刘东的身体被这力道拽得往车门处滑了半尺,屁股都已经悬空。
他左手死死抠住后排座椅的靠背,右手把身上的死狗推到一边。
他能感觉到自己的脚骨在狗嘴里咯吱作响,能感觉到韧带快被撕裂的剧痛,能感觉到血已经把整只皮鞋灌满了。
刘东强撑着身子坐起来,脚踝传来一阵撕裂般的剧痛——那畜生又开始甩头了,像条疯了的鲨鱼,要把咬住的东西撕下来。
“艹你妈的——”
刘东把枪管抵在自己大腿上扣动了扳机。
“当、当、当”
那条黑贝终于松了口,但不是主动松的——子弹把它的半边颌骨打碎了。
“嗷——”
一声凄厉的惨叫从它喉咙深处挤出来,像婴儿哭又像狼嚎,那声音在风里拖出长长的尾音。
它的嘴终于张开了,刘东的脚从它牙齿间脱出来的瞬间,他感觉到一阵火辣辣的撕裂感——皮鞋被生生拽走了。

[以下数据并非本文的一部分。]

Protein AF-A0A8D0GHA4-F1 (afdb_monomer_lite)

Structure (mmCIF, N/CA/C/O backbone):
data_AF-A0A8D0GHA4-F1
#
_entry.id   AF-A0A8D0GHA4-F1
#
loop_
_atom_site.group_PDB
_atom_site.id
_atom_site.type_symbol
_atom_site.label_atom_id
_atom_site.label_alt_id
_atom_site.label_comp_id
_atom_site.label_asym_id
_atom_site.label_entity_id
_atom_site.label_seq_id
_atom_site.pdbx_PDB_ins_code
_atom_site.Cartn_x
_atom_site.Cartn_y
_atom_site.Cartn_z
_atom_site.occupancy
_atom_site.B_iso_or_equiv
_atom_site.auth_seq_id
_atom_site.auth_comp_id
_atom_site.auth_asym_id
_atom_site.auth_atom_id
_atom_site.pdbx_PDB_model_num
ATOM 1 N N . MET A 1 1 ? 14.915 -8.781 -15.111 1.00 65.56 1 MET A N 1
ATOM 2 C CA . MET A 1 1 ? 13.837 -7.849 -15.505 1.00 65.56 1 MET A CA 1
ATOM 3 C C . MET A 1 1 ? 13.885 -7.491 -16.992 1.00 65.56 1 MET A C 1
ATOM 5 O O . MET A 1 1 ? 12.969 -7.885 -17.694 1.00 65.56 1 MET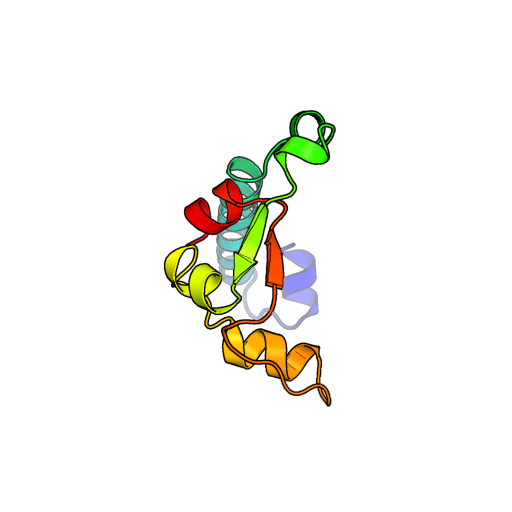 A O 1
ATOM 9 N N . VAL A 1 2 ? 14.964 -6.900 -17.528 1.00 76.75 2 VAL A N 1
ATOM 10 C CA . VAL A 1 2 ? 15.057 -6.553 -18.973 1.00 76.75 2 VAL A CA 1
ATOM 11 C C . VAL A 1 2 ? 14.881 -7.755 -19.912 1.00 76.75 2 VAL A C 1
ATOM 13 O O . VAL A 1 2 ? 14.118 -7.672 -20.863 1.00 76.75 2 VAL A O 1
ATOM 16 N N . GLN A 1 3 ? 15.492 -8.904 -19.602 1.00 77.62 3 GLN A N 1
ATOM 17 C CA . GLN A 1 3 ? 15.322 -10.127 -20.402 1.00 77.62 3 GLN A CA 1
ATOM 18 C C . GLN A 1 3 ? 13.868 -10.623 -20.463 1.00 77.62 3 GLN A C 1
ATOM 20 O O . GLN A 1 3 ? 13.438 -11.088 -21.509 1.00 77.62 3 GLN A O 1
ATOM 25 N N . LEU A 1 4 ? 13.095 -10.491 -19.376 1.00 81.62 4 LEU A N 1
ATOM 26 C CA . LEU A 1 4 ? 11.671 -10.847 -19.373 1.00 81.62 4 LEU A CA 1
ATOM 27 C C . LEU A 1 4 ? 10.852 -9.863 -20.216 1.00 81.62 4 LEU A C 1
ATOM 29 O O . LEU A 1 4 ? 9.986 -10.295 -20.964 1.00 81.62 4 LEU A O 1
ATOM 33 N N . GLY A 1 5 ? 11.166 -8.563 -20.154 1.00 78.50 5 GLY A N 1
ATOM 34 C CA . GLY A 1 5 ? 10.531 -7.553 -21.009 1.00 78.50 5 GLY A CA 1
ATOM 35 C C . GLY A 1 5 ? 10.776 -7.800 -22.500 1.00 78.50 5 GLY A C 1
ATOM 36 O O . GLY A 1 5 ? 9.847 -7.715 -23.296 1.00 78.50 5 GLY A O 1
ATOM 37 N N . MET A 1 6 ? 11.990 -8.217 -22.872 1.00 82.06 6 MET A N 1
ATOM 38 C CA . MET A 1 6 ? 12.300 -8.610 -24.253 1.00 82.06 6 MET A CA 1
ATOM 39 C C . MET A 1 6 ? 11.532 -9.870 -24.684 1.00 82.06 6 MET A C 1
ATOM 41 O O . MET A 1 6 ? 11.013 -9.925 -25.794 1.00 82.06 6 MET A O 1
ATOM 45 N N . LEU A 1 7 ? 11.405 -10.869 -23.801 1.00 82.06 7 LEU A N 1
ATOM 46 C CA . LEU A 1 7 ? 10.650 -12.101 -24.079 1.00 82.06 7 LEU A CA 1
ATOM 47 C C . LEU A 1 7 ? 9.134 -11.873 -24.213 1.00 82.06 7 LEU A C 1
ATOM 49 O O . LEU A 1 7 ? 8.458 -12.675 -24.851 1.00 82.06 7 LEU A O 1
ATOM 53 N N . LEU A 1 8 ? 8.607 -10.791 -23.637 1.00 82.31 8 LEU A N 1
ATOM 54 C CA . LEU A 1 8 ? 7.196 -10.399 -23.714 1.00 82.31 8 LEU A CA 1
ATOM 55 C C . LEU A 1 8 ? 6.886 -9.453 -24.892 1.00 82.31 8 LEU A C 1
ATOM 57 O O . LEU A 1 8 ? 5.776 -8.934 -24.970 1.00 82.31 8 LEU A O 1
ATOM 61 N N . GLY A 1 9 ? 7.836 -9.246 -25.813 1.00 79.19 9 GLY A N 1
ATOM 62 C CA . GLY A 1 9 ? 7.635 -8.432 -27.018 1.00 79.19 9 GLY A CA 1
ATOM 63 C C . GLY A 1 9 ? 8.180 -7.005 -26.935 1.00 79.19 9 GLY A C 1
ATOM 64 O O . GLY A 1 9 ? 7.702 -6.137 -27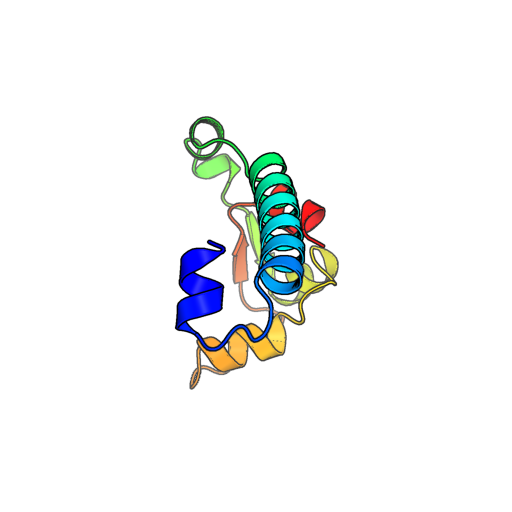.657 1.00 79.19 9 GLY A O 1
ATOM 65 N N . GLY A 1 10 ? 9.164 -6.739 -26.071 1.00 76.31 10 GLY A N 1
ATOM 66 C CA . GLY A 1 10 ? 9.867 -5.455 -26.052 1.00 76.31 10 GLY A CA 1
ATOM 67 C C . GLY A 1 10 ? 10.587 -5.183 -27.377 1.00 76.31 10 GLY A C 1
ATOM 68 O O . GLY A 1 10 ? 11.503 -5.916 -27.744 1.00 76.31 10 GLY A O 1
ATOM 69 N N . GLU A 1 11 ? 10.172 -4.132 -28.088 1.00 69.81 11 GLU A N 1
ATOM 70 C CA . GLU A 1 11 ? 10.712 -3.768 -29.409 1.00 69.81 11 GLU A CA 1
ATOM 71 C C . GLU A 1 11 ? 12.153 -3.226 -29.333 1.00 69.81 11 GLU A C 1
ATOM 73 O O . GLU A 1 11 ? 12.951 -3.487 -30.229 1.00 69.81 11 GLU A O 1
ATOM 78 N N . ASP A 1 12 ? 12.509 -2.544 -28.236 1.00 80.12 12 ASP A N 1
ATOM 79 C CA . ASP A 1 12 ? 13.819 -1.918 -28.023 1.00 80.12 12 ASP A CA 1
ATOM 80 C C . ASP A 1 12 ? 14.404 -2.264 -26.640 1.00 80.12 12 ASP A C 1
ATOM 82 O O . ASP A 1 12 ? 13.787 -2.039 -25.592 1.00 80.12 12 ASP A O 1
ATOM 86 N N . GLU A 1 13 ? 15.651 -2.748 -26.603 1.00 78.31 13 GLU A N 1
ATOM 87 C CA . GLU A 1 13 ? 16.328 -3.105 -25.344 1.00 78.31 13 GLU A CA 1
ATOM 88 C C . GLU A 1 13 ? 16.581 -1.875 -24.458 1.00 78.31 13 GLU A C 1
ATOM 90 O O . GLU A 1 13 ? 16.450 -1.940 -23.234 1.00 78.31 13 GLU A O 1
ATOM 95 N N . ASN A 1 14 ? 16.891 -0.725 -25.065 1.00 79.94 14 ASN A N 1
ATOM 96 C CA . ASN A 1 14 ? 17.134 0.518 -24.333 1.00 79.94 14 ASN A CA 1
ATOM 97 C C . ASN A 1 14 ? 15.859 1.074 -23.685 1.00 79.94 14 ASN A C 1
ATOM 99 O O . ASN A 1 14 ? 15.908 1.499 -22.528 1.00 79.94 14 ASN A O 1
ATOM 103 N N . SER A 1 15 ? 14.719 1.037 -24.384 1.00 81.50 15 SER A N 1
ATOM 104 C CA . SER A 1 15 ? 13.439 1.493 -23.827 1.00 81.50 15 SER A CA 1
ATOM 105 C C . SER A 1 15 ? 12.965 0.547 -22.721 1.00 81.50 15 SER A C 1
ATOM 107 O O . SER A 1 15 ? 12.616 0.997 -21.627 1.00 81.50 15 SER A O 1
ATOM 109 N N . THR A 1 16 ? 13.086 -0.766 -22.945 1.00 81.75 16 THR A N 1
ATOM 110 C CA . THR A 1 16 ? 12.786 -1.798 -21.945 1.00 81.75 16 THR A CA 1
ATOM 111 C C . THR A 1 16 ? 13.676 -1.634 -20.714 1.00 81.75 16 THR A C 1
ATOM 113 O O . THR A 1 16 ? 13.194 -1.688 -19.585 1.00 81.75 16 THR A O 1
ATOM 116 N N . ARG A 1 17 ? 14.976 -1.363 -20.887 1.00 85.06 17 ARG A N 1
ATOM 117 C CA . ARG A 1 17 ? 15.895 -1.102 -19.769 1.00 85.06 17 ARG A CA 1
ATOM 118 C C . ARG A 1 17 ? 15.496 0.141 -18.976 1.00 85.06 17 ARG A C 1
ATOM 120 O O . ARG A 1 17 ? 15.579 0.109 -17.749 1.00 85.06 17 ARG A O 1
ATOM 127 N N . GLN A 1 18 ? 15.062 1.211 -19.639 1.00 86.38 18 GLN A N 1
ATOM 128 C CA . GLN A 1 18 ? 14.617 2.427 -18.959 1.00 86.38 18 GLN A CA 1
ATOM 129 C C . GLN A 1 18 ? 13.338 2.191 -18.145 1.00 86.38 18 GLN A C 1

那条狗摔在公路上,打了七八个滚,嘴里还叼着那只变形的皮鞋,血和涎水甩出一道弧线。但它没死透,四条腿在路边抽搐着想站起来,站到一半又栽下去。
还没等刘东看第二眼。
“刘东——抓稳了!!!”
雅婷的声音从前座炸开,把他的思绪一下拽了回来。
他两手死死抠住前排座椅的靠背一使劲,整个身子终于钻到了车里,他抬头往前看——
前面二十米外,几辆自行车横在路中间,旁边还摞着两辆,几个穿黑衣的克格勃正从路边往路障后面躲,其中一个已经举起了枪。
这是封锁路口的克格勃通过对讲机接到命令,时间太急只能把路边的自行车拽了几辆横在路上,没想到车子来的这么快。